But first, I want to say something about the Less Bullying bullet point. My purpose here is to stress the importance of knowing, in any research study, exactly what got measured. In the brief notice in the non-bold text that the idea is actually “bullying and exclusionary behaviors.” Now what would these be?

A footnote in Appendix 2 says that researchers measured these concepts by averaging teachers’ responses to seven questionnaire items. Four items were about students or parents reporting students being bossed or bullied. The other three items were about reported incidents of name-calling, pushing and hitting, and students feeling “isolated from their normal peer group.” (Interestingly, elsewhere the report says that 20% of the Playworks students reported they “felt left out at recess” compared to 23% of non-Playworks students.)

The measurement scale was something like this:

RWJ Safety Scale

Rating Scale for Reported Incidents of Bullying and Exclusionary Behaviors

In this figure the average score for the Playworks schools was 0.6 and for the non-Playworks schools it was 1.0. So the averages for these two groups were towards the lower end of the scale. Also, since the scale measured two things it’s hard to say what portion of the 0.4 Playworks difference pertained to bullying versus exclusionary behaviors. In any case and very roughly, on average the non-Playworks schools reported one more incident of either of these types of behaviors than the Playworks schools did (I believe this would be per surveyed teacher.)

Now consider the next bullet point, Increased Feelings of Safety at School. The study found teachers’ ratings of how safe students felt at school to be 20% (0.6 points) higher at the Playworks schools. But what about students’ own feelings of safety? Referring to the Mathematica and Gardner Center full report, the average level of safety that students felt at Playworks schools was 4% (0.1 point) higher than for the other schools. And the average level of feelings of safety at recess was 8% (0.2 point) higher at Playworks schools than at the other schools. Of course, designers of the Playworks study infographic (below) mixed up these findings, stating that students felt as safe as teachers thought they did. But the study shows otherwise.

Playworks infographic

Playworks study infographic.   Click for larger image.

As you’d expect, the issue brief reported those outcomes where the greatest impacts were detected.2  Designers of the infographic went overboard, cherry-picking items that teachers agreed with wholeheartedly. (I say “overboard” because the infographic designers decided to deceive readers by hiding an important report finding that disputes two of their 90+ percentages. For the un-cherry-picked version, see the last item in the list of excerpted findings in the next paragraph.)

In both cases the idea is putting the best findings forward. So you have to refer to the full report to get a fix on the real story. If you study the study in detail, you’ll see that the brief paints a rather rosy picture (and the infographic is way out in left field). Consider these not-as-rosy findings:

Significant impacts were observed in domains covering school climate, conflict resolution and aggression, learning and academic performance, and recess experience, suggesting that Playworks had positive effects. No significant impacts were detected in the other two domains addressing outcomes related to youth development and student behavior.3 [underlining added]

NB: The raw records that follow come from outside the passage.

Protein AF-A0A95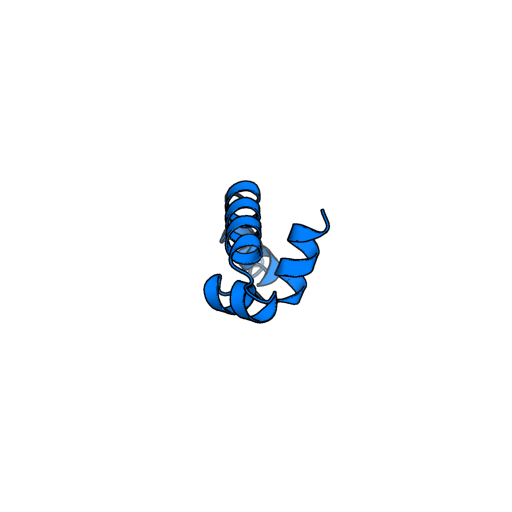7B7F5-F1 (afdb_monomer_lite)

Radius of gyration: 14.27 Å; chains: 1; bounding box: 41×20×38 Å

Structure (mmCIF, N/CA/C/O backbone):
data_AF-A0A957B7F5-F1
#
_entry.id   AF-A0A957B7F5-F1
#
loop_
_atom_site.group_PDB
_atom_site.id
_atom_site.type_symbol
_atom_site.label_atom_id
_atom_site.label_alt_id
_atom_site.label_comp_id
_atom_site.label_asym_id
_atom_site.label_entity_id
_atom_site.label_seq_id
_atom_site.pdbx_PDB_ins_code
_atom_site.Cartn_x
_atom_site.Cartn_y
_atom_site.Cartn_z
_atom_site.occupancy
_atom_site.B_iso_or_equiv
_atom_site.auth_seq_id
_atom_site.auth_comp_id
_atom_site.auth_asym_id
_atom_site.auth_atom_id
_atom_site.pdbx_PDB_model_num
ATOM 1 N N . MET A 1 1 ? 32.106 -4.760 -30.437 1.00 47.22 1 MET A N 1
ATOM 2 C CA . MET A 1 1 ? 31.557 -5.779 -29.510 1.00 47.22 1 MET A CA 1
ATOM 3 C C . MET A 1 1 ? 30.268 -5.245 -28.889 1.00 47.22 1 MET A C 1
ATOM 5 O O . MET A 1 1 ? 30.287 -4.135 -28.377 1.00 47.22 1 MET A O 1
ATOM 9 N N . ARG A 1 2 ? 29.144 -5.972 -28.977 1.00 51.72 2 ARG A N 1
ATOM 10 C CA . ARG A 1 2 ? 27.865 -5.601 -28.336 1.00 51.72 2 ARG A CA 1
ATOM 11 C C . ARG A 1 2 ? 27.805 -6.268 -26.960 1.00 51.72 2 ARG A C 1
ATOM 13 O O . ARG A 1 2 ? 27.590 -7.473 -26.883 1.00 51.72 2 ARG A O 1
ATOM 20 N N . PHE A 1 3 ? 28.007 -5.509 -25.887 1.00 61.59 3 PHE A N 1
ATOM 21 C CA . PHE A 1 3 ? 27.791 -6.018 -24.534 1.00 61.59 3 PHE A CA 1
ATOM 22 C C . PHE A 1 3 ? 26.286 -6.201 -24.309 1.00 61.59 3 PHE A C 1
ATOM 24 O O . PHE A 1 3 ? 25.523 -5.236 -24.343 1.00 61.59 3 PHE A O 1
ATOM 31 N N . LYS A 1 4 ? 25.844 -7.446 -24.099 1.00 58.47 4 LYS A N 1
ATOM 32 C CA . LYS A 1 4 ? 24.504 -7.734 -23.576 1.00 58.47 4 LYS A CA 1
ATOM 33 C C . LYS A 1 4 ? 24.502 -7.305 -22.109 1.00 58.47 4 LYS A C 1
A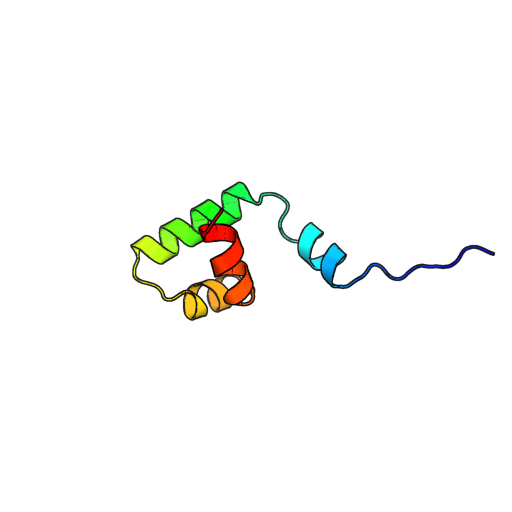TOM 35 O O . LYS A 1 4 ? 24.880 -8.077 -21.235 1.00 58.47 4 LYS A O 1
ATOM 40 N N . VAL A 1 5 ? 24.127 -6.059 -21.838 1.00 65.56 5 VAL A N 1
ATOM 41 C CA . VAL A 1 5 ? 23.906 -5.614 -20.461 1.00 65.56 5 VAL A CA 1
ATOM 42 C C . VAL A 1 5 ? 22.613 -6.272 -19.993 1.00 65.56 5 VAL A C 1
ATOM 44 O O . VAL A 1 5 ? 21.522 -5.927 -20.447 1.00 65.56 5 VAL A O 1
ATOM 47 N N . SER A 1 6 ? 22.735 -7.278 -19.133 1.00 64.19 6 SER A N 1
ATOM 48 C CA . SER A 1 6 ? 21.603 -7.858 -18.419 1.00 64.19 6 SER A CA 1
ATOM 49 C C . SER A 1 6 ? 20.937 -6.756 -17.600 1.00 64.19 6 SER A C 1
ATOM 51 O O . SER A 1 6 ? 21.559 -6.129 -16.744 1.00 64.19 6 SER A O 1
ATOM 53 N N . ILE A 1 7 ? 19.677 -6.487 -17.928 1.00 64.12 7 ILE A N 1
ATOM 54 C CA . ILE A 1 7 ? 18.861 -5.446 -17.314 1.00 64.12 7 ILE A CA 1
ATOM 55 C C . ILE A 1 7 ? 18.825 -5.703 -15.799 1.00 64.12 7 ILE A C 1
ATOM 57 O O . ILE A 1 7 ? 18.515 -6.816 -15.374 1.00 64.12 7 ILE A O 1
ATOM 61 N N . SER A 1 8 ? 19.149 -4.693 -14.985 1.00 61.78 8 SER A N 1
ATOM 62 C CA . SER A 1 8 ? 19.132 -4.828 -13.523 1.00 61.78 8 SER A CA 1
ATOM 63 C C . SER A 1 8 ? 17.751 -5.276 -13.029 1.00 61.78 8 SER A C 1
ATOM 65 O O . SER A 1 8 ? 16.717 -4.837 -13.545 1.00 61.78 8 SER A O 1
ATOM 67 N N . THR A 1 9 ? 17.721 -6.108 -11.987 1.00 59.28 9 THR A N 1
ATOM 68 C CA . THR A 1 9 ? 16.486 -6.573 -11.329 1.00 59.28 9 THR A CA 1
ATOM 69 C C . THR A 1 9 ? 15.593 -5.407 -10.889 1.00 59.28 9 THR A C 1
ATOM 71 O O . THR A 1 9 ? 14.363 -5.510 -10.911 1.00 59.28 9 THR A O 1
ATOM 74 N N . SER A 1 10 ? 16.193 -4.258 -10.565 1.00 55.44 10 SER A N 1
ATOM 75 C CA . SER A 1 10 ? 15.502 -3.007 -10.230 1.00 55.44 10 SER A CA 1
ATOM 76 C C . SER A 1 10 ? 14.718 -2.426 -11.413 1.00 55.44 10 SER A C 1
ATOM 78 O O . SER A 1 10 ? 13.623 -1.898 -11.240 1.00 55.44 10 SER A O 1
ATOM 80 N N . THR A 1 11 ? 15.250 -2.550 -12.629 1.00 60.22 11 THR A N 1
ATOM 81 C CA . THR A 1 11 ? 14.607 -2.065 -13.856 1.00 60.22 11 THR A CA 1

Playworks had a positive impact on two of the five teacher-reported measures of school climate but had no significant impact on the three student-reported measures of school climate.4 [underlining added]

Teachers in treatment schools reported significantly less bullying and exclusionary behavior [this is the 0.4 point difference graphed above]. However, no significant impacts were found on teacher reports of more general aggressive behavior…student reports of aggressive behavior, students’ beliefs about aggression, or students’ reports on their relationships with other students.5  [underlining added]

There were no significant differences on six additional outcome measures that assessed student engagement with classroom activities and academic performance, homework completion and motivation to succeed academically.6  [underlining added]

Playworks had no significant impact on students’ perceptions of recess, as measured in the student survey. In particular, there was no significant impact on six items that measured the type of recess activities in which students were engaged, such as talking with friends or playing games and sports with adults during recess. There was also no impact on six items that measured student perceptions of recess, such as enjoyment of recess or getting to play the games they wanted to play. In addition, no impact was found on six items that measured student perceptions of how they handle conflict at recess, such as asking an adult to help them solve a conflict or getting into an argument with other students during recess.7  [underlining added]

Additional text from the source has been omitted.